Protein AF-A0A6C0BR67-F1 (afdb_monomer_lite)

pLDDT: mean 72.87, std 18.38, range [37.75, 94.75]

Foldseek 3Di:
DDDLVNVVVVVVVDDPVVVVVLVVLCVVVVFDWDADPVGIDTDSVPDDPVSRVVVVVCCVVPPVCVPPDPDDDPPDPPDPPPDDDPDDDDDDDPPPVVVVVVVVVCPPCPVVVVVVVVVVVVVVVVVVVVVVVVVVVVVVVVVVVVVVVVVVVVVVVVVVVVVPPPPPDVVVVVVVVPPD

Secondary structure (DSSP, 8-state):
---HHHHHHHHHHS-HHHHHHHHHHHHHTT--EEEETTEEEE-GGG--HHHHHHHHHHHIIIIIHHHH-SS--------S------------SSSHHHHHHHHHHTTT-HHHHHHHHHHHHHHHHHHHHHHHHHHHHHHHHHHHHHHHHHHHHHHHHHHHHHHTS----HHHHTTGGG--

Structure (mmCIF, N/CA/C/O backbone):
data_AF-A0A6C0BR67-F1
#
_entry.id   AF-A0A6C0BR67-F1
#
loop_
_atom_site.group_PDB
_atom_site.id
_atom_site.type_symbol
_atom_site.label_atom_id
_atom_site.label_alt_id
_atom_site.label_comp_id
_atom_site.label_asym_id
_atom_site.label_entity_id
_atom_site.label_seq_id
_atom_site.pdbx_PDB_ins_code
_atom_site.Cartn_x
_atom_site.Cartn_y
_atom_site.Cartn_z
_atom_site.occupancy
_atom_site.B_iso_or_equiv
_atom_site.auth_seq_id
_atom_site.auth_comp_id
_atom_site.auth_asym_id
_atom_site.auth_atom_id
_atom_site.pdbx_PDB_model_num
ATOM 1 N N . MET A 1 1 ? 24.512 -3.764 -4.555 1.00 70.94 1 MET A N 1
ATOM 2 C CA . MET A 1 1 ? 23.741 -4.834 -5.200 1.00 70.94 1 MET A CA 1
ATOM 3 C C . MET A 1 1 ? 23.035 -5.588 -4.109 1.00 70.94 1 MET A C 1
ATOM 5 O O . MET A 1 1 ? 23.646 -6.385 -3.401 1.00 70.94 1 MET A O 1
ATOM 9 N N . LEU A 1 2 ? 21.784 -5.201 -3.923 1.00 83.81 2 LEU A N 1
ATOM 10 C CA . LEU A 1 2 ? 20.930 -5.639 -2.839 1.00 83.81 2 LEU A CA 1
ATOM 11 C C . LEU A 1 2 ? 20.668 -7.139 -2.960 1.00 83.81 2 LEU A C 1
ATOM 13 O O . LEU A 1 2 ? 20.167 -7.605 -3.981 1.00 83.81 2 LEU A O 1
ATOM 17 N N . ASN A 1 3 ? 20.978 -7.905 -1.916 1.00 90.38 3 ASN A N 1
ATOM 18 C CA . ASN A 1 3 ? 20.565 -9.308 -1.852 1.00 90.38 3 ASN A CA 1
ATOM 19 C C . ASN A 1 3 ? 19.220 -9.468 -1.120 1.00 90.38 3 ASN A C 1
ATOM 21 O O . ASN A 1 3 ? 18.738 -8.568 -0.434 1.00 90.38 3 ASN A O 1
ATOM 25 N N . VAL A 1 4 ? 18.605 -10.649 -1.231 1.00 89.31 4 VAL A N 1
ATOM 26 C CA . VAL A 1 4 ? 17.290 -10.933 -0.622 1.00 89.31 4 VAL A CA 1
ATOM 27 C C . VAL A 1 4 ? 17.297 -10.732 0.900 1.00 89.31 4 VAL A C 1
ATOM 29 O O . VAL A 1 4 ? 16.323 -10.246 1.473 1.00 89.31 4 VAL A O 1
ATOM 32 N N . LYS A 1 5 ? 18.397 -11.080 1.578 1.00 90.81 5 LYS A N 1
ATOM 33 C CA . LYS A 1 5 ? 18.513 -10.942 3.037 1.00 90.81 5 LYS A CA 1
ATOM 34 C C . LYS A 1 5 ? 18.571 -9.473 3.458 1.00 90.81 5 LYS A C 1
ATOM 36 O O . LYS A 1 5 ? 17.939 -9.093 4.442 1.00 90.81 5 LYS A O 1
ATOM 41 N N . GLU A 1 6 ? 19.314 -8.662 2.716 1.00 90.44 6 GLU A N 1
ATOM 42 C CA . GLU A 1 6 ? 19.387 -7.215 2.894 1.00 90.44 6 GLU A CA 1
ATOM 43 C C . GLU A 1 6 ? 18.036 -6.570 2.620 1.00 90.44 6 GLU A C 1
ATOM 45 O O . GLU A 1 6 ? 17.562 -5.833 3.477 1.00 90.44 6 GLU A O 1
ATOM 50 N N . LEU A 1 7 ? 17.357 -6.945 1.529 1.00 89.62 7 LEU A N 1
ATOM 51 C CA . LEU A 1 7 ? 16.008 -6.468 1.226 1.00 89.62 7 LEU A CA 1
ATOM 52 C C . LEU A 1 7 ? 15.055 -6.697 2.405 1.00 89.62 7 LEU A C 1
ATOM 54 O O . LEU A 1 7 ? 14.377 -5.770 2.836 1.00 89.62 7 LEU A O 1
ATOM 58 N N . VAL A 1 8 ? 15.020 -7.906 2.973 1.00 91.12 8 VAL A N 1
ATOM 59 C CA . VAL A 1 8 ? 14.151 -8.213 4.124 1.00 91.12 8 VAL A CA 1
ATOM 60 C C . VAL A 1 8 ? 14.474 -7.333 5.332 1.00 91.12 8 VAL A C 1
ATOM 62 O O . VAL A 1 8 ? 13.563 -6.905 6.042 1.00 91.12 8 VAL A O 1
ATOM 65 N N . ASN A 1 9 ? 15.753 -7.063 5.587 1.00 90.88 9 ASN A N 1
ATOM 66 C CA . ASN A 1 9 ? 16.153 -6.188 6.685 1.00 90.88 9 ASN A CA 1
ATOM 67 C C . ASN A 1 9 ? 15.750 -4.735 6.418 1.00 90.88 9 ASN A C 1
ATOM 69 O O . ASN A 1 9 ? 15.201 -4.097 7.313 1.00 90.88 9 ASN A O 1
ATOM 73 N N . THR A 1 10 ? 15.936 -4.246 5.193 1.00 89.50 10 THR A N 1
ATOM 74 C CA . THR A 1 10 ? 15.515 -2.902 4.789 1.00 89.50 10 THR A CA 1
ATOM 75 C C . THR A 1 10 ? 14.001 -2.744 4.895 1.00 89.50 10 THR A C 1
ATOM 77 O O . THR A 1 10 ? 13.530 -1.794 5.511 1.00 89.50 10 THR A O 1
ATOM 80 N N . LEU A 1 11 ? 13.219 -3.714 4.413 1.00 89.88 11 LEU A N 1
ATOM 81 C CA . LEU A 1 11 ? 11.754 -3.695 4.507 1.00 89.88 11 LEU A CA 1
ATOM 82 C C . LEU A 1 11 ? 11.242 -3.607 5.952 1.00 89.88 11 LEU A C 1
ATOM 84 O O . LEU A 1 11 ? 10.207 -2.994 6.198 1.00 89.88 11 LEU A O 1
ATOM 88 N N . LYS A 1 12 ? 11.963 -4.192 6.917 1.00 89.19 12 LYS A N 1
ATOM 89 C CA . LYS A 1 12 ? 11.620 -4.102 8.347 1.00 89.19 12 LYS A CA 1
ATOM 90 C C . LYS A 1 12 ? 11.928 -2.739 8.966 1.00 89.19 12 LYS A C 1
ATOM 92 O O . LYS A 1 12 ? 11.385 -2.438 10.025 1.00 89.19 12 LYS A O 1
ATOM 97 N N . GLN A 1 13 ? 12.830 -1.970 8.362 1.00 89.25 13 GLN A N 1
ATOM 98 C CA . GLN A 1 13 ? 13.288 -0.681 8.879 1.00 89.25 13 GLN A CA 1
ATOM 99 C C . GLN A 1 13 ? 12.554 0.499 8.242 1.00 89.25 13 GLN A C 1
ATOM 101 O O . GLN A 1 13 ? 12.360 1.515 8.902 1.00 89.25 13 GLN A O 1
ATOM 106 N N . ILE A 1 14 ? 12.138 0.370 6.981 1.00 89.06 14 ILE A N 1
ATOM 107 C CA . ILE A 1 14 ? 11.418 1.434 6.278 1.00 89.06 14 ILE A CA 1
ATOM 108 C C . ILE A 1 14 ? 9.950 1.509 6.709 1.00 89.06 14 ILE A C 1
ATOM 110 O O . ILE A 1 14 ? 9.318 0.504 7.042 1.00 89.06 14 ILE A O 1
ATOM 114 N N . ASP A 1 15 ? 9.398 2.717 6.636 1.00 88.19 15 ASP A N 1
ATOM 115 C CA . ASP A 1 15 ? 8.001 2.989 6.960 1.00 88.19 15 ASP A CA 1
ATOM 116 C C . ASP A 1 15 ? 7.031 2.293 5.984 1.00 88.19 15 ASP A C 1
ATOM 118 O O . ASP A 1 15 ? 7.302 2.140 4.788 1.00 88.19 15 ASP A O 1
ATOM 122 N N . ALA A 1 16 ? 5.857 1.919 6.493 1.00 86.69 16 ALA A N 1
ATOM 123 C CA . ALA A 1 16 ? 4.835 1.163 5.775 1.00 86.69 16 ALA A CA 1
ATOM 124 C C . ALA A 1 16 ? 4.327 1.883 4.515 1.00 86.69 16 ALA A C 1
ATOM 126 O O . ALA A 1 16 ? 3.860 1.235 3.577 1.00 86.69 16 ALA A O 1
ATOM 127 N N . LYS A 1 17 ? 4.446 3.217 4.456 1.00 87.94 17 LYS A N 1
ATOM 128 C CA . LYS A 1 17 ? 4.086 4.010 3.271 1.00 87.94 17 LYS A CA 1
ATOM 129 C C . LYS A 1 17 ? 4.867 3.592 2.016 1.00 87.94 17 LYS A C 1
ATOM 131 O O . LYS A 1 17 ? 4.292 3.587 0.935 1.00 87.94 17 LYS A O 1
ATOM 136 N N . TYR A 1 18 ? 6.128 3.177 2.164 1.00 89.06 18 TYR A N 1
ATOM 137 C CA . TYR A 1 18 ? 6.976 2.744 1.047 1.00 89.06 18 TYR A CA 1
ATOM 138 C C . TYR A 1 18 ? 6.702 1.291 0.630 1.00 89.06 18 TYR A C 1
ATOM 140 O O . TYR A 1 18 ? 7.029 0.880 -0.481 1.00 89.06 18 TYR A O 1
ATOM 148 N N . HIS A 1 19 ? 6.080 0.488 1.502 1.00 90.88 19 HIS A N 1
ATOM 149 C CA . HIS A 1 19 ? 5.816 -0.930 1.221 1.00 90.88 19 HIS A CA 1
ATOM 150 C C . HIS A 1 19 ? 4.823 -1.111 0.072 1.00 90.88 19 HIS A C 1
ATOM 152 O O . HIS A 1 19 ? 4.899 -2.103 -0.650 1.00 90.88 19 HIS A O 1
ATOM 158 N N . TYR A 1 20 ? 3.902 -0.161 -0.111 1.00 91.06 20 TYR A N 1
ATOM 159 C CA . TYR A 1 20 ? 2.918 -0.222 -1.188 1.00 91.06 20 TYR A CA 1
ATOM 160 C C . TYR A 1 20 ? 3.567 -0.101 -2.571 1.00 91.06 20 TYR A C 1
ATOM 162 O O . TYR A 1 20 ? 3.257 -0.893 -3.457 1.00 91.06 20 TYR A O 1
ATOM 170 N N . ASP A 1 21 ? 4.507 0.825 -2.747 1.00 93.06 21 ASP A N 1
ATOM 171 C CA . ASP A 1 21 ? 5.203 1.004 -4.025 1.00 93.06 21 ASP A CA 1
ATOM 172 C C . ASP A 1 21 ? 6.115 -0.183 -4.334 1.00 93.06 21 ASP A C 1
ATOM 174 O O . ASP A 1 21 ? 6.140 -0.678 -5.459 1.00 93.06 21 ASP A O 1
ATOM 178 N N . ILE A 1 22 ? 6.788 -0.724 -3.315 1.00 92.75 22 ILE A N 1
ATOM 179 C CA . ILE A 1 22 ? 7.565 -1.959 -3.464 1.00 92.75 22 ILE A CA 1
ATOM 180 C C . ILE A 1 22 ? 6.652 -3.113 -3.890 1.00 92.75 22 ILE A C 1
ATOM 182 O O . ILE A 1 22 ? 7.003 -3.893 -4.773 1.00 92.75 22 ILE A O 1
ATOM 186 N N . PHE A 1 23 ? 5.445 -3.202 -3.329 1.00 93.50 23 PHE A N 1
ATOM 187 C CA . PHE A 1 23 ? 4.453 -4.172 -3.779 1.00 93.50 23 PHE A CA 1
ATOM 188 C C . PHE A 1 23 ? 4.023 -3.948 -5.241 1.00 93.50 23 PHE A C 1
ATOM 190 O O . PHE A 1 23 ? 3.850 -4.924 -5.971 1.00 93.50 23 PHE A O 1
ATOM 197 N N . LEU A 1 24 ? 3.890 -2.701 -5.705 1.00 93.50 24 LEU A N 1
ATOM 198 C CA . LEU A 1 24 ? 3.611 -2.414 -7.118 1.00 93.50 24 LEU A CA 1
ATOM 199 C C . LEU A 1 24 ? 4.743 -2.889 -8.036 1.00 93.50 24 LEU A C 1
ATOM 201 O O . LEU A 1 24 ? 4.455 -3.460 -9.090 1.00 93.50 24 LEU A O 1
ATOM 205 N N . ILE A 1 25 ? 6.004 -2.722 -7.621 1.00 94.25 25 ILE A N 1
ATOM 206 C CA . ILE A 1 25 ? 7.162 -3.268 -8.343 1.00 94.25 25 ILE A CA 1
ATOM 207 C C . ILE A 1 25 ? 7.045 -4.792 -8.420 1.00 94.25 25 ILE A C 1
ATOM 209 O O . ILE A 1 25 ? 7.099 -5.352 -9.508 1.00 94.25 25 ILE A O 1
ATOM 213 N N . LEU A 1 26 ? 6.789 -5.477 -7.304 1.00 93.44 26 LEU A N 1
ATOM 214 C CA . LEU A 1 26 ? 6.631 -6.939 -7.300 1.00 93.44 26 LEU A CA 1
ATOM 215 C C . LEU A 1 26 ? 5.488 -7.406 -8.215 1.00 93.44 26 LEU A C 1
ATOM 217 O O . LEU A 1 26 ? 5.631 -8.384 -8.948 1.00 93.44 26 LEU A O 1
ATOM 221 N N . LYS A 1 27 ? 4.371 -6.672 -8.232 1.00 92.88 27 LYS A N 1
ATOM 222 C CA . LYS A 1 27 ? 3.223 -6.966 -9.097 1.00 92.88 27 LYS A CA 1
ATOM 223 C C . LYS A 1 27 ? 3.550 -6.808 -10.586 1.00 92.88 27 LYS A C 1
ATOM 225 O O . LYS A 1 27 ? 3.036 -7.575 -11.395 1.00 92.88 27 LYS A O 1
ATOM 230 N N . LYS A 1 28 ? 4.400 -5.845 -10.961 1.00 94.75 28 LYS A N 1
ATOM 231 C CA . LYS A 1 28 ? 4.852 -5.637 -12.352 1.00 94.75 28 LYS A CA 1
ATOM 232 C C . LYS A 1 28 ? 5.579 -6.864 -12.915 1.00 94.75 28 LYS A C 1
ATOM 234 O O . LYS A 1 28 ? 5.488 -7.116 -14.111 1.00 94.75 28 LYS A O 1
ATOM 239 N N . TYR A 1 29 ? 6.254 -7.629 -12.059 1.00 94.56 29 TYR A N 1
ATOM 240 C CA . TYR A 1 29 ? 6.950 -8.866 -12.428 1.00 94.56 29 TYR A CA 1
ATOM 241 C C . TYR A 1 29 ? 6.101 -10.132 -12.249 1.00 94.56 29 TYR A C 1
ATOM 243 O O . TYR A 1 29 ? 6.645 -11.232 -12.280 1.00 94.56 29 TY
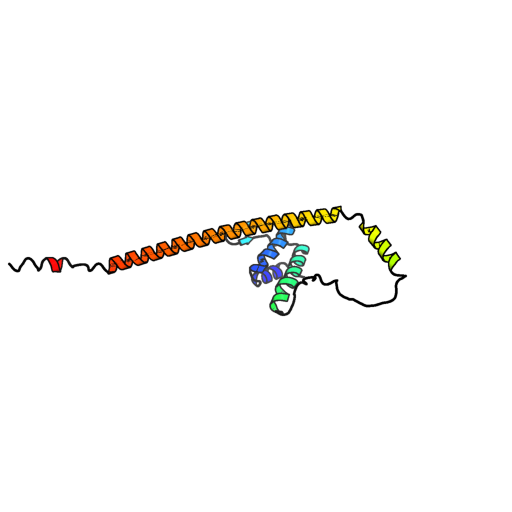R A O 1
ATOM 251 N N . ASP A 1 30 ? 4.786 -9.991 -12.056 1.00 92.62 30 ASP A N 1
ATOM 252 C CA . ASP A 1 30 ? 3.849 -11.110 -11.887 1.00 92.62 30 ASP A CA 1
ATOM 253 C C . ASP A 1 30 ? 4.216 -12.052 -10.719 1.00 92.62 30 ASP A C 1
ATOM 255 O O . ASP A 1 30 ? 3.978 -13.261 -10.750 1.00 92.62 30 ASP A O 1
ATOM 259 N N . ILE A 1 31 ? 4.808 -11.496 -9.651 1.00 93.19 31 ILE A N 1
ATOM 260 C CA . ILE A 1 31 ? 5.093 -12.249 -8.425 1.00 93.19 31 ILE A CA 1
ATOM 261 C C . ILE A 1 31 ? 3.769 -12.653 -7.779 1.00 93.19 31 ILE A C 1
ATOM 263 O O . ILE A 1 31 ? 2.914 -11.812 -7.477 1.00 93.19 31 ILE A O 1
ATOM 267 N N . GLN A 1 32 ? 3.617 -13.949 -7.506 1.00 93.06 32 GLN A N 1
****************
[Your task]:
Here the answer is the exact run of lines above, from the line with "ATOM 252 C CA" down to the last, and nothing else.

[Answer to the problem]:
ATOM 252 C CA . ASP A 1 30 ? 3.849 -11.110 -11.887 1.00 92.62 30 ASP A CA 1
ATOM 253 C C . ASP A 1 30 ? 4.216 -12.052 -10.719 1.00 92.62 30 ASP A C 1
ATOM 255 O O . ASP A 1 30 ? 3.978 -13.261 -10.750 1.00 92.62 30 ASP A O 1
ATOM 259 N N . ILE A 1 31 ? 4.808 -11.496 -9.651 1.00 93.19 31 ILE A N 1
ATOM 260 C CA . ILE A 1 31 ? 5.093 -12.249 -8.425 1.00 93.19 31 ILE A CA 1
ATOM 261 C C . ILE A 1 31 ? 3.769 -12.653 -7.779 1.00 93.19 31 ILE A C 1
ATOM 263 O O . ILE A 1 31 ? 2.914 -11.812 -7.477 1.00 93.19 31 ILE A O 1
ATOM 267 N N . GLN A 1 32 ? 3.617 -13.949 -7.506 1.00 93.06 32 GLN A N 1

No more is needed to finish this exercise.